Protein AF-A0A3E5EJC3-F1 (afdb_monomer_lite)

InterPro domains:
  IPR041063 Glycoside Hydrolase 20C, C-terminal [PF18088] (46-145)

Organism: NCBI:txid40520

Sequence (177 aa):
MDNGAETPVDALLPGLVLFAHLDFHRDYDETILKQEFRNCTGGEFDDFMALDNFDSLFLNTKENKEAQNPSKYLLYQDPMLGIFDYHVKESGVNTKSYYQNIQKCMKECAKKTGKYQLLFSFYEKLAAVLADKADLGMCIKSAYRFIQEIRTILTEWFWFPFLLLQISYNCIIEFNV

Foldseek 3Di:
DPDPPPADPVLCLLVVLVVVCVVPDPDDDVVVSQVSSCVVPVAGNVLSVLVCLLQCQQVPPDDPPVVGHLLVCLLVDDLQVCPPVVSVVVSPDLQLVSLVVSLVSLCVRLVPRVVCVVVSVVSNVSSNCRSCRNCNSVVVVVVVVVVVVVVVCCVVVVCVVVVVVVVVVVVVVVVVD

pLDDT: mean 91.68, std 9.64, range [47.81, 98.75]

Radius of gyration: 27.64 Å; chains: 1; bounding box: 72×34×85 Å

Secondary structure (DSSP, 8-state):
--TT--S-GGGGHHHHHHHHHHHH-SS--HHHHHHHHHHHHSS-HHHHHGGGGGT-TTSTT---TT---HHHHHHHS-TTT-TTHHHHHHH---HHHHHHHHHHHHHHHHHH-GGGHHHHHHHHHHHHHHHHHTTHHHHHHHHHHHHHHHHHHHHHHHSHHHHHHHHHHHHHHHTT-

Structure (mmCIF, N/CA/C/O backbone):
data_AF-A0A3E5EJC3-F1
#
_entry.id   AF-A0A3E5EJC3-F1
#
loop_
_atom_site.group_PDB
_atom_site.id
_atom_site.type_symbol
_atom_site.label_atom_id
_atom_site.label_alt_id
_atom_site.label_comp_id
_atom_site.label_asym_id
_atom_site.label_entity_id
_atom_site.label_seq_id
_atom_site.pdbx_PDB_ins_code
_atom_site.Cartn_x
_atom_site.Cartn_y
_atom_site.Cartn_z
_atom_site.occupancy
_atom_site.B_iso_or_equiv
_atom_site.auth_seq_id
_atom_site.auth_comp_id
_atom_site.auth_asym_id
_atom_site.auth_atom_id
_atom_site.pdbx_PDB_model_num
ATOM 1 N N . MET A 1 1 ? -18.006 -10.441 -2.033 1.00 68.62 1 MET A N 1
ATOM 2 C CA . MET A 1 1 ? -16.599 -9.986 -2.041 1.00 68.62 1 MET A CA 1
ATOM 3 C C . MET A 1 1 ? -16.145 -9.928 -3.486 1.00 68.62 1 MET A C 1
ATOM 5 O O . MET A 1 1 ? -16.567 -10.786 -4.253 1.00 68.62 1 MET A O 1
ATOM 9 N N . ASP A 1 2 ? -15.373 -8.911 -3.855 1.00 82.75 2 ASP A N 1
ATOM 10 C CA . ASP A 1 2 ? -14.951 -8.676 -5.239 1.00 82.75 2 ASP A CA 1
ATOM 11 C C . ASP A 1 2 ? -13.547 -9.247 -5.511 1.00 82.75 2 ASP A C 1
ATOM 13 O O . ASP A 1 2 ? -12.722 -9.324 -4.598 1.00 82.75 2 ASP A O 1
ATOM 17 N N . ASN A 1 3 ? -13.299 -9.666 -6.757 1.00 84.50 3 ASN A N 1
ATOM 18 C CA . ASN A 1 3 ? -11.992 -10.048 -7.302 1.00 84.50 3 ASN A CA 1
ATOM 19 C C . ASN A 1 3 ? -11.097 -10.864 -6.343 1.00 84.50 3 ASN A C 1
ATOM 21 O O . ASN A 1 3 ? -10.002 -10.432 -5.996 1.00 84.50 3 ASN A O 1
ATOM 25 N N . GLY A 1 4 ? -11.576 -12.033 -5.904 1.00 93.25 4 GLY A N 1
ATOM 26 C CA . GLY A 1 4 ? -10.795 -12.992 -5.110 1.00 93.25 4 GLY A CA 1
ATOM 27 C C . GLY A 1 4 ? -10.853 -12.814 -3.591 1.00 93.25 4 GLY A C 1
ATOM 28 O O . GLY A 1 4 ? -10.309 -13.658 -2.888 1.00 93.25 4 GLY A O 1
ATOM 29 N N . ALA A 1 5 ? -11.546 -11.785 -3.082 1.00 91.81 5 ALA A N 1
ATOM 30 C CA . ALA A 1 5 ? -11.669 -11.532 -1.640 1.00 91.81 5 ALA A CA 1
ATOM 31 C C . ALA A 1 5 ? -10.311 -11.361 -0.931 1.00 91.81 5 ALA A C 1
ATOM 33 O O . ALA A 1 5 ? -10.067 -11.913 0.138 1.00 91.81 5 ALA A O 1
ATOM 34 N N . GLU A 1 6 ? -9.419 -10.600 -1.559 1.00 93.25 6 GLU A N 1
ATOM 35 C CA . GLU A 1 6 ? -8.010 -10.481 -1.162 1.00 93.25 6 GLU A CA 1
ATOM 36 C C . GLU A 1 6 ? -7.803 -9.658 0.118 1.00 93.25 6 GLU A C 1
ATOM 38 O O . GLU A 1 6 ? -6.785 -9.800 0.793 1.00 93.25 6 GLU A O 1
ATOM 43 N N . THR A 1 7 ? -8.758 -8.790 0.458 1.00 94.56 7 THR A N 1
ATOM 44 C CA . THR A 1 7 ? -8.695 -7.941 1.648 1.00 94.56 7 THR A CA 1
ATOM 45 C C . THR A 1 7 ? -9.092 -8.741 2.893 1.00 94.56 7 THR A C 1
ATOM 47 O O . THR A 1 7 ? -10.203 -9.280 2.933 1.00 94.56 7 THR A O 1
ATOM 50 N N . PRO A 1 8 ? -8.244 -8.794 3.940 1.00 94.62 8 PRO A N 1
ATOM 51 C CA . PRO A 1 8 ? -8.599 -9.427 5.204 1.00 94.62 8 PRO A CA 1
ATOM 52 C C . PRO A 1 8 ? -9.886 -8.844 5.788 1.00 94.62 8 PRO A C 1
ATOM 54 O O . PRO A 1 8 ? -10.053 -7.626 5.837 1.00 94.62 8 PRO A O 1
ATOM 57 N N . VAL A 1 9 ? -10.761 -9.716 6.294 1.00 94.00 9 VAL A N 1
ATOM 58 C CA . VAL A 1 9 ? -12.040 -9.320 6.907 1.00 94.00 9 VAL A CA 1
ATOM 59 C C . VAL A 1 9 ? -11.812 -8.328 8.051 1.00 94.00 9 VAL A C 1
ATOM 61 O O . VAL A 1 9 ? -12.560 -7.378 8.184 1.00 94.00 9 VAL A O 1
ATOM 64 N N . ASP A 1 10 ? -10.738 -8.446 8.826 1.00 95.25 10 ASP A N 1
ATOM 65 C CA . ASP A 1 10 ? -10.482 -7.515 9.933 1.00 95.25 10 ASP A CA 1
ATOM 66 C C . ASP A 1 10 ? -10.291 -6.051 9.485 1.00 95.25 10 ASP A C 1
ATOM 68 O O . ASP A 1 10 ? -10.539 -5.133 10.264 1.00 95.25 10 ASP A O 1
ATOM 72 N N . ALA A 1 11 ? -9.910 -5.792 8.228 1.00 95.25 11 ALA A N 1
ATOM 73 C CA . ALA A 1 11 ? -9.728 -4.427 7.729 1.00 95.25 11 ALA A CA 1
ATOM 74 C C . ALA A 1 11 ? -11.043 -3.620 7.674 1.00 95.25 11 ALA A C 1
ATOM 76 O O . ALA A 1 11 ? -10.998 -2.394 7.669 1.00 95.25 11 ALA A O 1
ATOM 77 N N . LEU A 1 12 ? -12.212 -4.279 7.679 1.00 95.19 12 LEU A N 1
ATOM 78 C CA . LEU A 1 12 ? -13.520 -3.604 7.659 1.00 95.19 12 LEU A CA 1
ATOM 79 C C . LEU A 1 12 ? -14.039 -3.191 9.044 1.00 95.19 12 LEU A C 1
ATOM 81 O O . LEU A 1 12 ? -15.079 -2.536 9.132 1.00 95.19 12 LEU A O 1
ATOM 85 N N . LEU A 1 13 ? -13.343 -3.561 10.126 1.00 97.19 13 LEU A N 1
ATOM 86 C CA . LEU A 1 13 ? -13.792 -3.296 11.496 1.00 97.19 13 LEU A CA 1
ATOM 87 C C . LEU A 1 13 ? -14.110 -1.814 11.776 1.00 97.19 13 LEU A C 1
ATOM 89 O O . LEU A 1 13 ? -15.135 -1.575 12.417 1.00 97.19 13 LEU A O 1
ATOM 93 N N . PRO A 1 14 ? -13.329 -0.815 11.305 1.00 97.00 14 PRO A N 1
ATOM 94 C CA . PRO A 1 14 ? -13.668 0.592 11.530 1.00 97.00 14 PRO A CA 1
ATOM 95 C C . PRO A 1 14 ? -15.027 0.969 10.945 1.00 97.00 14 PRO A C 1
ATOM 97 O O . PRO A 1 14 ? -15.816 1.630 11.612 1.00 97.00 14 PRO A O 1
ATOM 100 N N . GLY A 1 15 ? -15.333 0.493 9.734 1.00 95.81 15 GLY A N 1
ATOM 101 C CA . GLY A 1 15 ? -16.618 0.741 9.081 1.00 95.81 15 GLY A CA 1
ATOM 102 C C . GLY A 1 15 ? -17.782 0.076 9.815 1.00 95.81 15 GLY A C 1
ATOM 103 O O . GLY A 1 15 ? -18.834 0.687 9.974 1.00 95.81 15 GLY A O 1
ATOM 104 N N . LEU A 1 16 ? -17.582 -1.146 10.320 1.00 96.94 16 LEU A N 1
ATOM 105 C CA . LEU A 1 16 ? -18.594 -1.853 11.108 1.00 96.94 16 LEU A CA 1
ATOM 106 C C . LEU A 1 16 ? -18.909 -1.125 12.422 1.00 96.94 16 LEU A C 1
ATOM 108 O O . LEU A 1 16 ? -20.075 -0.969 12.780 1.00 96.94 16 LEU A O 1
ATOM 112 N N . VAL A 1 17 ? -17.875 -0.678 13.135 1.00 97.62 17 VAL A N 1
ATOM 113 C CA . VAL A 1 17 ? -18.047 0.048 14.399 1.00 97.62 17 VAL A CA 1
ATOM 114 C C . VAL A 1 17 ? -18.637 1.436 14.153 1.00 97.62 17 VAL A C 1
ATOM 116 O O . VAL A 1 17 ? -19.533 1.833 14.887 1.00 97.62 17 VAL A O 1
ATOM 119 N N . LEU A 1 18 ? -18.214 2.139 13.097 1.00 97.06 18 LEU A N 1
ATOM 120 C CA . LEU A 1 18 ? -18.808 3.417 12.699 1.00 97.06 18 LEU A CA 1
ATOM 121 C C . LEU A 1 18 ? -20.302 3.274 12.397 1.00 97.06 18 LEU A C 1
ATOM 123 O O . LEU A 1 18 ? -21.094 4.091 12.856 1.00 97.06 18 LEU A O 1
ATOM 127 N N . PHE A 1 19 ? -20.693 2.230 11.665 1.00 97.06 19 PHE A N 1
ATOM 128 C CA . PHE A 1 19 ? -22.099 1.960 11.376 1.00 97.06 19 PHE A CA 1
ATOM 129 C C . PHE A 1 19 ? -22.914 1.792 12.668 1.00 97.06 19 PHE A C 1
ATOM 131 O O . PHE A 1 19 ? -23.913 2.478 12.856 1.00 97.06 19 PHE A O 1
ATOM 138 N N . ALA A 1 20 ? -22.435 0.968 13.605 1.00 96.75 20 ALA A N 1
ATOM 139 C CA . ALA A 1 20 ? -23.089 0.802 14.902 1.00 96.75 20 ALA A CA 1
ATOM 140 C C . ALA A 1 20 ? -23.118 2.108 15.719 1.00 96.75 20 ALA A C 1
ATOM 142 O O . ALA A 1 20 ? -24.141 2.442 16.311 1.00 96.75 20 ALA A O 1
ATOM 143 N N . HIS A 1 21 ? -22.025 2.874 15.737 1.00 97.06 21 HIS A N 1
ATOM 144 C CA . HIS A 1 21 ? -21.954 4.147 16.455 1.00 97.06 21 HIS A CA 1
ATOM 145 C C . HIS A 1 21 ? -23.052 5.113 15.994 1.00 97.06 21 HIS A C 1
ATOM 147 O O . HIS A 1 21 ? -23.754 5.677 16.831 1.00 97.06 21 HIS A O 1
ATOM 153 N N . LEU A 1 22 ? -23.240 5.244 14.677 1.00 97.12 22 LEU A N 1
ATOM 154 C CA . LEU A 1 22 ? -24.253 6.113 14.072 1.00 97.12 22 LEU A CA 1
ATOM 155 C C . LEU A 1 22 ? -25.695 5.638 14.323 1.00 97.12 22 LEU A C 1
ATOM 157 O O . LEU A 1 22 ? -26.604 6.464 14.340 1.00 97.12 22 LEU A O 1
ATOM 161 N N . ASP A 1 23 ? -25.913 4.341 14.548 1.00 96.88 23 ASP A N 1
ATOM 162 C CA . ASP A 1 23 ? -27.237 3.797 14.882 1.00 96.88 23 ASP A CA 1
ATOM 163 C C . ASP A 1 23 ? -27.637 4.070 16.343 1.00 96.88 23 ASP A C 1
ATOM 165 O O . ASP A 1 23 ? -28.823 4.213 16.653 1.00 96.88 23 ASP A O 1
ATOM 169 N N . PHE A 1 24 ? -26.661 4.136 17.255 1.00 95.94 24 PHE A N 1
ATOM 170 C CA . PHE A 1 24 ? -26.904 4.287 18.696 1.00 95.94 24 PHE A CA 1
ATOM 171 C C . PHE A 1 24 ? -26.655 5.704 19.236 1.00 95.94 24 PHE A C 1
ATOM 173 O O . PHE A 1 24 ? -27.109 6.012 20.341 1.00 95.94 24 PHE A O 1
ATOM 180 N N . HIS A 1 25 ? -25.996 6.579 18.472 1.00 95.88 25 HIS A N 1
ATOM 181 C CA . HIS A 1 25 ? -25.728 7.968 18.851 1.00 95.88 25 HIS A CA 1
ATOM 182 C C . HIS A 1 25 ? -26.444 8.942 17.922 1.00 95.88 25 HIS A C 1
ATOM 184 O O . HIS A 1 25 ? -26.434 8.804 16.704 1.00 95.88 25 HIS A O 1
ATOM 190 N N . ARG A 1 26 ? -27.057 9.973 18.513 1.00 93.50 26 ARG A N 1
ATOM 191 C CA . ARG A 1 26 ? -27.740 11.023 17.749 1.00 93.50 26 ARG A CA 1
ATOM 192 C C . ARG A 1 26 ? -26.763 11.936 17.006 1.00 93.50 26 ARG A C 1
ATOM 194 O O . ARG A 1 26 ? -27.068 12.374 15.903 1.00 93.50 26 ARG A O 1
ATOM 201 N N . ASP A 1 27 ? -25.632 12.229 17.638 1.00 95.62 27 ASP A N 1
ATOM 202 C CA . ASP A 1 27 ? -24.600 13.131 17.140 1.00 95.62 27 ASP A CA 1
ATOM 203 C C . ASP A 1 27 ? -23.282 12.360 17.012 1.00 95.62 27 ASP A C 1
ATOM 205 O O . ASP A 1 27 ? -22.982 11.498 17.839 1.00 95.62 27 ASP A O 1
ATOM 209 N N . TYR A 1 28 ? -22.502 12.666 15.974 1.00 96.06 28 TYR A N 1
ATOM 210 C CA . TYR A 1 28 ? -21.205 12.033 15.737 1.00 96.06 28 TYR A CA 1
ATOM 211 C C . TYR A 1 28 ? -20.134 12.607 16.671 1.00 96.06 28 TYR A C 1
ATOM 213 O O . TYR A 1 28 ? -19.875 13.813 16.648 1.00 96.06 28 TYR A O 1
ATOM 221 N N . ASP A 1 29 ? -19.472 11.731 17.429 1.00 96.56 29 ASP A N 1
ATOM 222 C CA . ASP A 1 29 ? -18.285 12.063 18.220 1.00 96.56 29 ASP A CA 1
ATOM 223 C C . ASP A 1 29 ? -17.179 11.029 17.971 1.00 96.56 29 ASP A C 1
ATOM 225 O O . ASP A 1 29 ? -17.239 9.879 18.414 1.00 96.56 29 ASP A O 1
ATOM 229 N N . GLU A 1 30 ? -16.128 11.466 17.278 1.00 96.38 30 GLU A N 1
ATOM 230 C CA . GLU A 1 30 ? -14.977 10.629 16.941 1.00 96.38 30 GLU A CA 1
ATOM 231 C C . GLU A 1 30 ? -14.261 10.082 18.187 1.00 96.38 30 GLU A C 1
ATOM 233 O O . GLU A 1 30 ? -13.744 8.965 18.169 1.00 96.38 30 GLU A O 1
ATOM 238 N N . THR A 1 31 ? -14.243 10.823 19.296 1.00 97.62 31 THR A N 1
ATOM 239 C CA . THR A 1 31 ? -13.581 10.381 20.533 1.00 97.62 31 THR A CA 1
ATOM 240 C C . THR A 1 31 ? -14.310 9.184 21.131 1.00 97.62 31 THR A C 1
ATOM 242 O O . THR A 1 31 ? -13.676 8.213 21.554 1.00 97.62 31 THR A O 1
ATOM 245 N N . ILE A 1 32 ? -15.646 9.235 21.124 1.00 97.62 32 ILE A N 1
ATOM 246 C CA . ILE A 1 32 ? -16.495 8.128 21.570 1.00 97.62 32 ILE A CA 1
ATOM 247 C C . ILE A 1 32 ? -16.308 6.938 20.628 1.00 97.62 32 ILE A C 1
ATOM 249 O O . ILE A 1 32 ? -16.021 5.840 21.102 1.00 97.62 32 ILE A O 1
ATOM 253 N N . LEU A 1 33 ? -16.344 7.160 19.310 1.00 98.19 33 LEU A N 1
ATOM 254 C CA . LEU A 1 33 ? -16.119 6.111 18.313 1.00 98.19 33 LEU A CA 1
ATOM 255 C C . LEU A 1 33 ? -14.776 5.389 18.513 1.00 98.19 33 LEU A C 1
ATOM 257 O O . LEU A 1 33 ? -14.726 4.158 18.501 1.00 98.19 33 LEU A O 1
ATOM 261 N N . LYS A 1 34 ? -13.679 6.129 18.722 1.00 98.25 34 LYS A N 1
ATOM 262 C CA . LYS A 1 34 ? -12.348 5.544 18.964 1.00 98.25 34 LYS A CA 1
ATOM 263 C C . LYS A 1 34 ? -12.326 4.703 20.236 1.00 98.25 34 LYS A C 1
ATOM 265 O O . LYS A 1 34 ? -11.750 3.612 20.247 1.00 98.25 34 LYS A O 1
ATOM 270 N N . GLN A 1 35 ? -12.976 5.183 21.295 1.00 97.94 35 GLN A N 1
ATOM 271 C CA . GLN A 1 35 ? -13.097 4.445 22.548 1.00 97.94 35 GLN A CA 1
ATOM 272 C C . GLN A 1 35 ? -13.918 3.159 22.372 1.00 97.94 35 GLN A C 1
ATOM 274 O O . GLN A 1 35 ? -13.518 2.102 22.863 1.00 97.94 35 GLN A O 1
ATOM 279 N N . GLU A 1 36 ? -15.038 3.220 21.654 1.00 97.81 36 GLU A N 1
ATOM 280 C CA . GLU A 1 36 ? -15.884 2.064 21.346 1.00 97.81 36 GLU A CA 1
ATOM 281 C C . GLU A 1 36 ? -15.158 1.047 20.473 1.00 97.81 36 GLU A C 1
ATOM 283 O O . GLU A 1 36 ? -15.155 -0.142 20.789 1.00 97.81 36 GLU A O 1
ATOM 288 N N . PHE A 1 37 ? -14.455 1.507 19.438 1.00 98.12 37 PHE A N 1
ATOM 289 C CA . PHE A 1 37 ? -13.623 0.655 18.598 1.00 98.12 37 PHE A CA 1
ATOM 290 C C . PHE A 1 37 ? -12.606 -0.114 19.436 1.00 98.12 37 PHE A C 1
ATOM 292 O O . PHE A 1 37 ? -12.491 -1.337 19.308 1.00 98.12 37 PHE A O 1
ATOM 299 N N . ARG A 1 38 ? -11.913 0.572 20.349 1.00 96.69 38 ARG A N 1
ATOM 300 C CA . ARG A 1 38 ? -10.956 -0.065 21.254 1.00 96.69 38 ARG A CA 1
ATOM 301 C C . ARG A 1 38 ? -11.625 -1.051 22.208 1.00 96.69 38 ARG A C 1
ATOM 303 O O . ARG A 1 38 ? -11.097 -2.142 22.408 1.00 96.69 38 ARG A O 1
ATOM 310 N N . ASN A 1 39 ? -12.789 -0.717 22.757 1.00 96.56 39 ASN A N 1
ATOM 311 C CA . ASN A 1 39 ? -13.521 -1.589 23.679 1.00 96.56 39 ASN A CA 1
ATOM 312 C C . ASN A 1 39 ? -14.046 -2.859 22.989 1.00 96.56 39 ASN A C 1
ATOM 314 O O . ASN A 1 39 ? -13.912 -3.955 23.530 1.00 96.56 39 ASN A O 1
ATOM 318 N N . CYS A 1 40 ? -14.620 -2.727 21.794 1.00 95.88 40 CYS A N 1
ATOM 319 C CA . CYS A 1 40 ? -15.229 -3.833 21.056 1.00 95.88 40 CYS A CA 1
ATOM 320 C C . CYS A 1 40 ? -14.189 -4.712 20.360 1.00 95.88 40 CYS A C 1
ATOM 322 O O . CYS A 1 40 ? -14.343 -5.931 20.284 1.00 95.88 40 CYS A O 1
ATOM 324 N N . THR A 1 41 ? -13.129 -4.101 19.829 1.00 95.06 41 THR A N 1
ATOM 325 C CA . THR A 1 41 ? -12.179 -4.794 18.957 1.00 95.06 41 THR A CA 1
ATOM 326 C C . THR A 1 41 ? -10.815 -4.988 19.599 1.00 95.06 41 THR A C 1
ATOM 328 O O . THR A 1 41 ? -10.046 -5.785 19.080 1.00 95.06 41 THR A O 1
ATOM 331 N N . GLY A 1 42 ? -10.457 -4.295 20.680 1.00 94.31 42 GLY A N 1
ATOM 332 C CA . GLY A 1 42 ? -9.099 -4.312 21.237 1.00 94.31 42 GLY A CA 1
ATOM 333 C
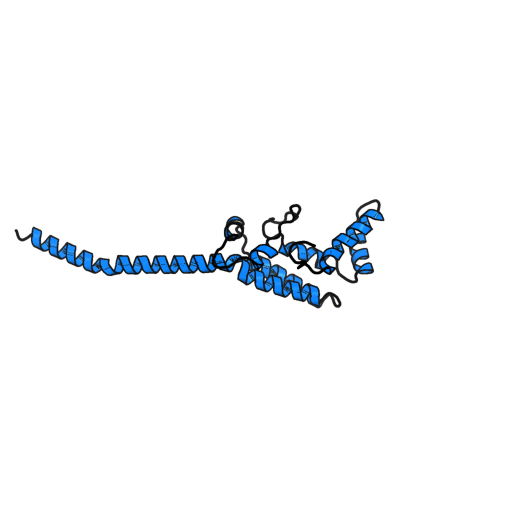 C . GLY A 1 42 ? -8.016 -3.752 20.302 1.00 94.31 42 GLY A C 1
ATOM 334 O O . GLY A 1 42 ? -6.835 -3.979 20.559 1.00 94.31 42 GLY A O 1
ATOM 335 N N . GLY A 1 43 ? -8.395 -3.100 19.198 1.00 95.00 43 GLY A N 1
ATOM 336 C CA . GLY A 1 43 ? -7.493 -2.414 18.273 1.00 95.00 43 GLY A CA 1
ATOM 337 C C . GLY A 1 43 ? -7.507 -0.902 18.480 1.00 95.00 43 GLY A C 1
ATOM 338 O O . GLY A 1 43 ? -8.395 -0.368 19.139 1.00 95.00 43 GLY A O 1
ATOM 339 N N . GLU A 1 44 ? -6.541 -0.212 17.883 1.00 96.44 44 GLU A N 1
ATOM 340 C CA . GLU A 1 44 ? -6.503 1.253 17.848 1.00 96.44 44 GLU A CA 1
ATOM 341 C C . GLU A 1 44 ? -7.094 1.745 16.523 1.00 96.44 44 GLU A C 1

----

:: WORK INSTRUCTION ::
Above are the lines; repeat exactly the ones from the line containing "ATOM 157 O O" down to the line containing "ATOM 221 N N", both inclusive.

:: RESPONSE TO THIS EXERCISE ::
ATOM 157 O O . LEU A 1 22 ? -26.604 6.464 14.340 1.00 97.12 22 LEU A O 1
ATOM 161 N N . ASP A 1 23 ? -25.913 4.341 14.548 1.00 96.88 23 ASP A N 1
ATOM 162 C CA . ASP A 1 23 ? -27.237 3.797 14.882 1.00 96.88 23 ASP A CA 1
ATOM 163 C C . ASP A 1 23 ? -27.637 4.070 16.343 1.00 96.88 23 ASP A C 1
ATOM 165 O O . ASP A 1 23 ? -28.823 4.213 16.653 1.00 96.88 23 ASP A O 1
ATOM 169 N N . PHE A 1 24 ? -26.661 4.136 17.255 1.00 95.94 24 PHE A N 1
ATOM 170 C CA . PHE A 1 24 ? -26.904 4.287 18.696 1.00 95.94 24 PHE A CA 1
ATOM 171 C C . PHE A 1 24 ? -26.655 5.704 19.236 1.00 95.94 24 PHE A C 1
ATOM 173 O O . PHE A 1 24 ? -27.109 6.012 20.341 1.00 95.94 24 PHE A O 1
ATOM 180 N N . HIS A 1 25 ? -25.996 6.579 18.472 1.00 95.88 25 HIS A N 1
ATOM 181 C CA . HIS A 1 25 ? -25.728 7.968 18.851 1.00 95.88 25 HIS A CA 1
ATOM 182 C C . HIS A 1 25 ? -26.444 8.942 17.922 1.00 95.88 25 HIS A C 1
ATOM 184 O O . HIS A 1 25 ? -26.434 8.804 16.704 1.00 95.88 25 HIS A O 1
ATOM 190 N N . ARG A 1 26 ? -27.057 9.973 18.513 1.00 93.50 26 ARG A N 1
ATOM 191 C CA . ARG A 1 26 ? -27.740 11.023 17.749 1.00 93.50 26 ARG A CA 1
ATOM 192 C C . ARG A 1 26 ? -26.763 11.936 17.006 1.00 93.50 26 ARG A C 1
ATOM 194 O O . ARG A 1 26 ? -27.068 12.374 15.903 1.00 93.50 26 ARG A O 1
ATOM 201 N N . ASP A 1 27 ? -25.632 12.229 17.638 1.00 95.62 27 ASP A N 1
ATOM 202 C CA . ASP A 1 27 ? -24.600 13.131 17.140 1.00 95.62 27 ASP A CA 1
ATOM 203 C C . ASP A 1 27 ? -23.282 12.360 17.012 1.00 95.62 27 ASP A C 1
ATOM 205 O O . ASP A 1 27 ? -22.982 11.498 17.839 1.00 95.62 27 ASP A O 1
ATOM 209 N N . TYR A 1 28 ? -22.502 12.666 15.974 1.00 96.06 28 TYR A N 1
ATOM 210 C CA . TYR A 1 28 ? -21.205 12.033 15.737 1.00 96.06 28 TYR A CA 1
ATOM 211 C C . TYR A 1 28 ? -20.134 12.607 16.671 1.00 96.06 28 TYR A C 1
ATOM 213 O O . TYR A 1 28 ? -19.875 13.813 16.648 1.00 96.06 28 TYR A O 1
ATOM 221 N N . ASP A 1 29 ? -19.472 11.731 17.429 1.00 96.56 29 ASP A N 1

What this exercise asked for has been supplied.